Hearing about adaptive equipment at rehab really opened my eyes up to all that my life could still be. I was an athlete and I felt like that was taken away from me. Then I was introduced to the possibilities of adaptive sports and I found out about all the ways I could still do the things that I loved and I could really still be myself again. That was huge.
So that she could bring hope to others with similar injuries.
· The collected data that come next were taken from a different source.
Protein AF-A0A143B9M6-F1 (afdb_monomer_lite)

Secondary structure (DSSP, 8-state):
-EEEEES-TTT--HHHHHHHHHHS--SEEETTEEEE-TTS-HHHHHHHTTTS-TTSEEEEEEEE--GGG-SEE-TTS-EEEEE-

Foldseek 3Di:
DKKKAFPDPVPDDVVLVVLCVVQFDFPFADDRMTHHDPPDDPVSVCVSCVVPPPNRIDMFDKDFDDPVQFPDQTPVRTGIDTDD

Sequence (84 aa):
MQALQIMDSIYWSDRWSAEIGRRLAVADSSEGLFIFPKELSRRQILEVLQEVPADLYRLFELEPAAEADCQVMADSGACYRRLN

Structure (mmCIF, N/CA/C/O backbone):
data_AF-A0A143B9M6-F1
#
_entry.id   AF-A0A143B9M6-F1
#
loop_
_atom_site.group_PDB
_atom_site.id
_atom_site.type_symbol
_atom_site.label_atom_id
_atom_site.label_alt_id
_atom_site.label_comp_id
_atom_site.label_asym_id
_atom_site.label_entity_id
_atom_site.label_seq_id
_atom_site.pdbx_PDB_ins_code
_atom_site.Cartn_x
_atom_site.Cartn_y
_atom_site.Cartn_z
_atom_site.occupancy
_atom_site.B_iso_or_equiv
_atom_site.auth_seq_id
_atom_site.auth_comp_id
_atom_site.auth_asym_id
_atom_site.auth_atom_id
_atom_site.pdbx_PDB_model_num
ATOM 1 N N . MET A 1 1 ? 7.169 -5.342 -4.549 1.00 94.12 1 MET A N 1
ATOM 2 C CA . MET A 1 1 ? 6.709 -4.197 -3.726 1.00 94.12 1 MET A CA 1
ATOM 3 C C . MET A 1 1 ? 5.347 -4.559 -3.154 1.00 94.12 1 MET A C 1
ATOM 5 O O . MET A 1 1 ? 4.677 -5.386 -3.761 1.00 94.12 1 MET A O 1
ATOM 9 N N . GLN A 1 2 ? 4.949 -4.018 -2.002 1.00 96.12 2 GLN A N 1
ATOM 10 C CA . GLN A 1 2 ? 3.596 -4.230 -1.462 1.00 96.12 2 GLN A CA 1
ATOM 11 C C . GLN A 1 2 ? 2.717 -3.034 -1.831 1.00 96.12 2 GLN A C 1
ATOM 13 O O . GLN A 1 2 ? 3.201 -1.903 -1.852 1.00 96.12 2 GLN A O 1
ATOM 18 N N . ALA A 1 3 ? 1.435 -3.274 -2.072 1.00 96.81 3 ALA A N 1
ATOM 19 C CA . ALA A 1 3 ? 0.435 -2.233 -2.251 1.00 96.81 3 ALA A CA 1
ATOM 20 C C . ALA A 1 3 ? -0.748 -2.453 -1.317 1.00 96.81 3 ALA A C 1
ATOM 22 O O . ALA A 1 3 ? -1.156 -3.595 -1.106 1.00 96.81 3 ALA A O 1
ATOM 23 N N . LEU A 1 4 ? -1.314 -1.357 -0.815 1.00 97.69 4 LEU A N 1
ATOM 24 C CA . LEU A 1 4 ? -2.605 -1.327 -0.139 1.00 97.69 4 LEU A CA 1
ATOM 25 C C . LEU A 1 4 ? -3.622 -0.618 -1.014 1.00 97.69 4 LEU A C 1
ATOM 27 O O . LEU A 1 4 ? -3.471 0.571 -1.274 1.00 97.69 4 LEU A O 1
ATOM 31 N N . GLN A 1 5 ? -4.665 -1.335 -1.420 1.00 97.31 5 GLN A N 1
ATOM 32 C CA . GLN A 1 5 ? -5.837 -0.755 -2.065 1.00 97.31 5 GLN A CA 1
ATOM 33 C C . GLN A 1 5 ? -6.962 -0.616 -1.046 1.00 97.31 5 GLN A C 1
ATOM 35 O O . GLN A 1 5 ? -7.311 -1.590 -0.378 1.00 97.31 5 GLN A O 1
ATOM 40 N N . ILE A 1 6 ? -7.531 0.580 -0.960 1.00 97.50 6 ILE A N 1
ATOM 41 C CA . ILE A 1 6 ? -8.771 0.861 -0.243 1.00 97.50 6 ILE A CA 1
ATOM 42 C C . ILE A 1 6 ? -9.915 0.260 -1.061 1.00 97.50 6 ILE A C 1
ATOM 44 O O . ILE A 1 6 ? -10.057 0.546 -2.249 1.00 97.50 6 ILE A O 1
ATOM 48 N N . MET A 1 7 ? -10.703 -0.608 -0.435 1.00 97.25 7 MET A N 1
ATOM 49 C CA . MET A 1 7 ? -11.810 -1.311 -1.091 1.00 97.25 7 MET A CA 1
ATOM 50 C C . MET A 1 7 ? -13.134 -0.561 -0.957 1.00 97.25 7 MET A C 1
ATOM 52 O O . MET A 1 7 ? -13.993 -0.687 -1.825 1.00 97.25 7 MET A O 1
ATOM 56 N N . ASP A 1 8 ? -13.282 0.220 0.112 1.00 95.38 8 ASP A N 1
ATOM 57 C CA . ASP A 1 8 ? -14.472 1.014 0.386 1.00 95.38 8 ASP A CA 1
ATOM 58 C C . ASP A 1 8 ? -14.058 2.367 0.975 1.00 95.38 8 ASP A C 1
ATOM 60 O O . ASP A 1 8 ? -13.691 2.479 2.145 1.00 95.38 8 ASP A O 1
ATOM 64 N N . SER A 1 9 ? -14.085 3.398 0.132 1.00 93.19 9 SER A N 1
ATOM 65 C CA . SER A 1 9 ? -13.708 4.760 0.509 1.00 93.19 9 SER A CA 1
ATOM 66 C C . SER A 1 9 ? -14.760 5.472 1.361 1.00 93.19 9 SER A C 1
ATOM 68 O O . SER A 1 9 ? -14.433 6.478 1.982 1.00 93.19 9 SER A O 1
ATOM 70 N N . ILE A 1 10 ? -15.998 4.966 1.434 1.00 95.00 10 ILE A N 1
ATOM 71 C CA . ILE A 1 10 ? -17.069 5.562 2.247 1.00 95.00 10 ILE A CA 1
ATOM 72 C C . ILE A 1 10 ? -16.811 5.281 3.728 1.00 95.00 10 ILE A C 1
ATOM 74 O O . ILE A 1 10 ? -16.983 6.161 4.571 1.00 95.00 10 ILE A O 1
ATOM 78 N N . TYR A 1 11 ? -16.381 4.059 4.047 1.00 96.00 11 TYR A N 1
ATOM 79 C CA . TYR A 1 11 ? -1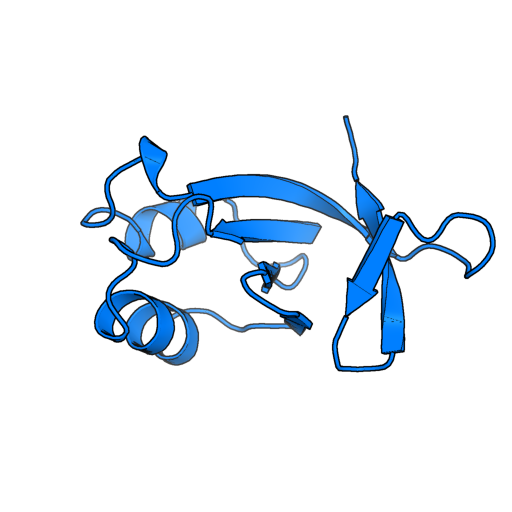6.039 3.660 5.416 1.00 96.00 11 TYR A CA 1
ATOM 80 C C . TYR A 1 11 ? -14.558 3.855 5.752 1.00 96.00 11 TYR A C 1
ATOM 82 O O . TYR A 1 11 ? -14.169 3.722 6.917 1.00 96.00 11 TYR A O 1
ATOM 90 N N . TRP A 1 12 ? -13.729 4.197 4.764 1.00 96.56 12 TRP A N 1
ATOM 91 C CA . TRP A 1 12 ? -12.334 4.540 4.990 1.00 96.56 12 TRP A CA 1
ATOM 92 C C . TRP A 1 12 ? -12.196 5.884 5.706 1.00 96.56 12 TRP A C 1
ATOM 94 O O . TRP A 1 12 ? -12.510 6.939 5.167 1.00 96.56 12 TRP A O 1
ATOM 104 N N . SER A 1 13 ? -11.685 5.861 6.935 1.00 95.50 13 SER A N 1
ATOM 105 C CA . SER A 1 13 ? -11.442 7.083 7.697 1.00 95.50 13 SER A CA 1
ATOM 106 C C . SER A 1 13 ? -10.119 7.743 7.301 1.00 95.50 13 SER A C 1
ATOM 108 O O . SER A 1 13 ? -9.072 7.093 7.322 1.00 95.50 13 SER A O 1
ATOM 110 N N . ASP A 1 14 ? -10.134 9.061 7.082 1.00 94.44 14 ASP A N 1
ATOM 111 C CA . ASP A 1 14 ? -8.937 9.878 6.809 1.00 94.44 14 ASP A CA 1
ATOM 112 C C . ASP A 1 14 ? -7.810 9.673 7.831 1.00 94.44 14 ASP A C 1
ATOM 114 O O . ASP A 1 14 ? -6.626 9.751 7.494 1.00 94.44 14 ASP A O 1
ATOM 118 N N . ARG A 1 15 ? -8.161 9.348 9.084 1.00 96.00 15 ARG A N 1
ATOM 119 C CA . ARG A 1 15 ? -7.183 9.053 10.140 1.00 96.00 15 ARG A CA 1
ATOM 120 C C . ARG A 1 15 ? -6.276 7.875 9.779 1.00 96.00 15 ARG A C 1
ATOM 122 O O . ARG A 1 15 ? -5.112 7.883 10.157 1.00 96.00 15 ARG A O 1
ATOM 129 N N . TRP A 1 16 ? -6.783 6.875 9.055 1.00 96.50 16 TRP A N 1
ATOM 130 C CA . TRP A 1 16 ? -6.004 5.704 8.652 1.00 96.50 16 TRP A CA 1
ATOM 131 C C . TRP A 1 16 ? -5.011 6.058 7.547 1.00 96.50 16 TRP A C 1
ATOM 133 O O . TRP A 1 16 ? -3.849 5.671 7.636 1.00 96.50 16 TRP A O 1
ATOM 143 N N . SER A 1 17 ? -5.421 6.871 6.567 1.00 94.81 17 SER A N 1
ATOM 144 C CA . SER A 1 17 ? -4.505 7.423 5.557 1.00 94.81 17 SER A CA 1
ATOM 145 C C . SER A 1 17 ? -3.401 8.263 6.202 1.00 94.81 17 SER A C 1
ATOM 147 O O . SER A 1 17 ? -2.223 8.096 5.884 1.00 94.81 17 SER A O 1
ATOM 149 N N . ALA A 1 18 ? -3.768 9.132 7.148 1.00 94.38 18 ALA A N 1
ATOM 150 C CA . ALA A 1 18 ? -2.809 9.946 7.887 1.00 94.38 18 ALA A CA 1
ATOM 151 C C . ALA A 1 18 ? -1.831 9.081 8.700 1.00 94.38 18 ALA A C 1
ATOM 153 O O . ALA A 1 18 ? -0.634 9.365 8.738 1.00 94.38 18 ALA A O 1
ATOM 154 N N . GLU A 1 19 ? -2.316 8.000 9.313 1.00 95.88 19 GLU A N 1
ATOM 155 C CA . GLU A 1 19 ? -1.479 7.075 10.074 1.00 95.88 19 GLU A CA 1
ATOM 156 C C . GLU A 1 19 ? -0.476 6.330 9.191 1.00 95.88 19 GLU A C 1
ATOM 158 O O . GLU A 1 19 ? 0.701 6.234 9.551 1.00 95.88 19 GLU A O 1
ATOM 163 N N . ILE A 1 20 ? -0.921 5.859 8.021 1.00 95.94 20 ILE A N 1
ATOM 164 C CA . ILE A 1 20 ? -0.060 5.244 7.004 1.00 95.94 20 ILE A CA 1
ATOM 165 C C . ILE A 1 20 ? 1.042 6.224 6.604 1.00 95.94 20 ILE A C 1
ATOM 167 O O . ILE A 1 20 ? 2.213 5.882 6.733 1.00 95.94 20 ILE A O 1
ATOM 171 N N . GLY A 1 21 ? 0.692 7.450 6.201 1.00 93.38 21 GLY A N 1
ATOM 172 C CA . GLY A 1 21 ? 1.677 8.454 5.781 1.00 93.38 21 GLY A CA 1
ATOM 173 C C . GLY A 1 21 ? 2.638 8.888 6.895 1.00 93.38 21 GLY A C 1
ATOM 174 O O . GLY A 1 21 ? 3.771 9.274 6.623 1.00 93.38 21 GLY A O 1
ATOM 175 N N . ARG A 1 22 ? 2.214 8.797 8.161 1.00 95.12 22 ARG A N 1
ATOM 176 C CA . ARG A 1 22 ? 3.045 9.125 9.328 1.00 95.12 22 ARG A CA 1
ATOM 177 C C . ARG A 1 22 ? 4.021 8.012 9.703 1.00 95.12 22 ARG A C 1
ATOM 179 O O . ARG A 1 22 ? 5.125 8.305 10.158 1.00 95.12 22 ARG A O 1
ATOM 186 N N . ARG A 1 23 ? 3.600 6.747 9.609 1.00 96.81 23 ARG A N 1
ATOM 187 C CA . ARG A 1 23 ? 4.359 5.600 10.145 1.00 96.81 23 ARG A CA 1
ATOM 188 C C . ARG A 1 23 ? 5.056 4.762 9.090 1.00 96.81 23 ARG A C 1
ATOM 190 O O . ARG A 1 23 ? 6.003 4.056 9.431 1.00 96.81 23 ARG A O 1
ATOM 197 N N . LEU A 1 24 ? 4.591 4.807 7.850 1.00 96.25 24 LEU A N 1
ATOM 198 C CA . LEU A 1 24 ? 5.125 4.021 6.749 1.00 96.25 24 LEU A CA 1
ATOM 199 C C . LEU A 1 24 ? 5.708 4.957 5.696 1.00 96.25 24 LEU A C 1
ATOM 201 O O . LEU A 1 24 ? 5.132 5.989 5.365 1.00 96.25 24 LEU A O 1
ATOM 205 N N . ALA A 1 25 ? 6.847 4.565 5.131 1.00 94.19 25 ALA A N 1
ATOM 206 C CA . ALA A 1 25 ? 7.324 5.188 3.909 1.00 94.19 25 ALA A CA 1
ATOM 207 C C . ALA A 1 25 ? 6.394 4.783 2.757 1.00 94.19 25 ALA A C 1
ATOM 209 O O . ALA A 1 25 ? 6.196 3.591 2.515 1.00 94.19 25 ALA A O 1
ATOM 210 N N . VAL A 1 26 ? 5.842 5.767 2.053 1.00 95.25 26 VAL A N 1
ATOM 211 C CA . VAL A 1 26 ? 5.060 5.569 0.829 1.00 95.25 26 VAL A CA 1
ATOM 212 C C . VAL A 1 26 ? 5.980 5.893 -0.342 1.00 95.25 26 VAL A C 1
ATOM 214 O O . VAL A 1 26 ? 6.510 6.998 -0.422 1.00 95.25 26 VAL A O 1
ATOM 217 N N . ALA A 1 27 ? 6.236 4.903 -1.195 1.00 95.44 27 ALA A N 1
ATOM 218 C CA . ALA A 1 27 ? 7.080 5.081 -2.373 1.00 95.44 27 ALA A CA 1
ATOM 219 C C . ALA A 1 27 ? 6.320 5.803 -3.487 1.00 95.44 27 ALA A C 1
ATOM 221 O O . ALA A 1 27 ? 6.909 6.602 -4.208 1.00 95.44 27 ALA A O 1
ATOM 222 N N . ASP A 1 28 ? 5.027 5.504 -3.610 1.00 96.06 28 ASP A N 1
ATOM 223 C CA . ASP A 1 28 ? 4.132 6.114 -4.583 1.00 96.06 28 ASP A CA 1
ATOM 224 C C . ASP A 1 28 ? 2.668 5.938 -4.154 1.00 96.06 28 ASP A C 1
ATOM 226 O O . ASP A 1 28 ? 2.364 5.163 -3.237 1.00 96.06 28 ASP A O 1
ATOM 230 N N . SER A 1 29 ? 1.748 6.620 -4.821 1.00 95.44 29 SER A N 1
ATOM 231 C CA . SER A 1 29 ? 0.314 6.496 -4.567 1.00 95.44 29 SER A CA 1
ATOM 232 C C . SER A 1 29 ? -0.509 6.645 -5.835 1.00 95.44 29 SER A C 1
ATOM 234 O O . SER A 1 29 ? -0.023 7.097 -6.863 1.00 95.44 29 SER A O 1
ATOM 236 N N . SER A 1 30 ? -1.766 6.235 -5.758 1.00 94.06 30 SER A N 1
ATOM 237 C CA . SER A 1 30 ? -2.814 6.651 -6.685 1.00 94.06 30 SER A CA 1
ATOM 238 C C . SER A 1 30 ? -4.144 6.719 -5.937 1.00 94.06 30 SER A C 1
ATOM 240 O O . SER A 1 30 ? -4.190 6.481 -4.726 1.00 94.06 30 SER A O 1
ATOM 242 N N . GLU A 1 31 ? -5.240 7.015 -6.633 1.00 89.38 31 GLU A N 1
ATOM 243 C CA . GLU A 1 31 ? -6.572 7.084 -6.037 1.00 89.38 31 GLU A CA 1
ATOM 244 C C . GLU A 1 31 ? -6.916 5.775 -5.303 1.00 89.38 31 GLU A C 1
ATOM 246 O O . GLU A 1 31 ? -7.072 4.706 -5.897 1.00 89.38 31 GLU A O 1
ATOM 251 N N . GLY A 1 32 ? -6.986 5.855 -3.971 1.00 93.88 32 GLY A N 1
ATOM 252 C CA . GLY A 1 32 ? -7.262 4.708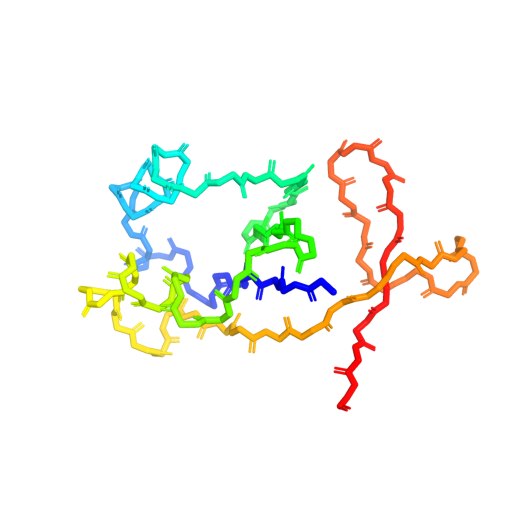 -3.110 1.00 93.88 32 GLY A CA 1
ATOM 253 C C . GLY A 1 32 ? -6.156 3.647 -3.070 1.00 93.88 32 GLY A C 1
ATOM 254 O O . GLY A 1 32 ? -6.427 2.521 -2.652 1.00 93.88 32 GLY A O 1
ATOM 255 N N . LEU A 1 33 ? -4.929 3.965 -3.490 1.00 96.50 33 LEU A N 1
ATOM 256 C CA . LEU A 1 33 ? -3.809 3.028 -3.535 1.00 96.50 33 LEU A CA 1
ATOM 257 C C . LEU A 1 33 ? -2.548 3.627 -2.907 1.00 96.50 33 LEU A C 1
ATOM 259 O O . LEU A 1 33 ? -2.059 4.666 -3.337 1.00 96.50 33 LEU A O 1
ATOM 263 N N . PHE A 1 34 ? -1.956 2.905 -1.960 1.00 97.56 34 PHE A N 1
ATOM 264 C CA . PHE A 1 34 ? -0.618 3.185 -1.442 1.00 97.56 34 PHE A CA 1
ATOM 265 C C . PHE A 1 34 ? 0.356 2.128 -1.944 1.00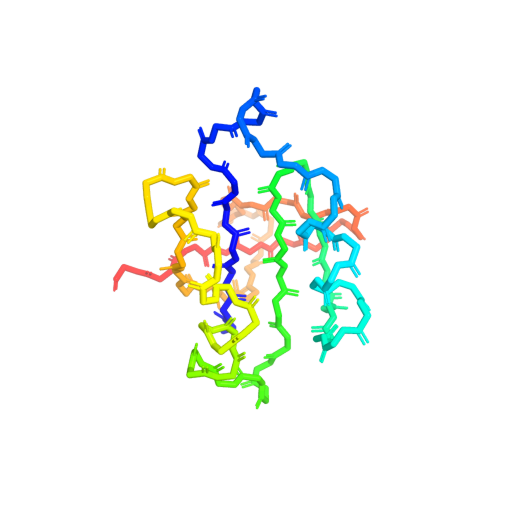 97.56 34 PHE A C 1
ATOM 267 O O . PHE A 1 34 ? 0.097 0.931 -1.800 1.00 97.56 34 PHE A O 1
ATOM 274 N N . ILE A 1 35 ? 1.486 2.558 -2.496 1.00 97.44 35 ILE A N 1
ATOM 275 C CA . ILE A 1 35 ? 2.565 1.683 -2.950 1.00 97.44 35 ILE A CA 1
ATOM 276 C C . ILE A 1 35 ? 3.743 1.856 -1.996 1.00 97.44 35 ILE A C 1
ATOM 278 O O . ILE A 1 35 ? 4.260 2.955 -1.788 1.00 97.44 35 ILE A O 1
ATOM 282 N N . PHE A 1 36 ? 4.178 0.752 -1.401 1.00 97.38 36 PHE A N 1
ATOM 283 C CA . PHE A 1 36 ? 5.241 0.742 -0.406 1.00 97.38 36 PHE A CA 1
ATOM 284 C C . PHE A 1 36 ? 6.583 0.323 -1.018 1.00 97.38 36 PHE A C 1
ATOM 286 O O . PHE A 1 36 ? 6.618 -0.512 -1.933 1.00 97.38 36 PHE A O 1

It was also in rehab that I realized how expensive adaptive sports equipment can be and I didn’t want anyone else to not be able to take advantage of participating due to cost. That was a big reason behind starting the Kelly Brush Foundation. So that other people going through spinal cord injuries would know to have hope.
Our goal was, and still is, to help people be active in any way they wanted to be. For me, it’s really about helping everyone, whether you want to cruise around on a bike with your family or you want to race and win Paralympic medals. We want to help you do that. We have a grant program, we take applications twice a year. To date, we’ve helped 1,100 people buy adaptive equipment over the last 15 years. It’s so incredible and rewarding to hear the things they do and the stories they tell.
To move the needle when it comes to safety in ski racing.
When I had my accident, there was a lack of focus on safety in ski racing. So many of my best friends were still ski racing and I didn’t want another accident like mine to happen to anyone else. So another important focus of the Kelly Brush Foundation was to increase awareness and make sure that there was a focus on safety in the ski racing world.
There’s no doubt that ski racing is way safer now than it was in 2006, we really made a difference in changing the culture of ski racing. Before I got hurt, the thinking was ‘Let’s just get the race off.’ They wouldn’t worry about safety, now there’s a much bigger focus on safety. It’s ‘Let’s make sure the course is safe, then get it off.’ There’s always more work to be done, but there’s been a huge shift in the mindset about ski racing.
A lot of that is because we didn’t go away right after my injury. It was a big deal, and it continues to be a big deal because we continue to talk about it. We want people to say, ‘Remember that girl who had the accident, she’s in a wheelchair and she’s paralyzed because of something we didn’t focus on.’ Because we continue to advocate, we continue to push the message, it’s turned into some really significant changes over the last 15 years.
To give back to the community that’s given so much to her.
After my injury, my Middlebury teammates organized a bike ride in my honor, they said ‘We want to raise money for Kelly so she can buy a monoski.’ They rode 100 miles that fall and raised $60,000 to support me. I used that money for years to buy adaptive sports equipment.
At the foundation, we kept that bike ride tradition, and now it’s one of our biggest fundraisers. The ride is in September, and we typically raise up to $650,000, and that’s how we’re able to fund so many grants for adaptive equipment, which is very expensive. A monoski is anywhere from $5,000 to $8,000.
So she can enjoy quality time with her family and pass down her love of the sport.
We ski Sugarbush, and most winters we try to get out every weekend. My older daughter is 5, the hope is that she’ll do ski school on the weekends, and my younger daughter will hopefully also do ski school this winter. Passing my love for skiing on is incredibly important to me.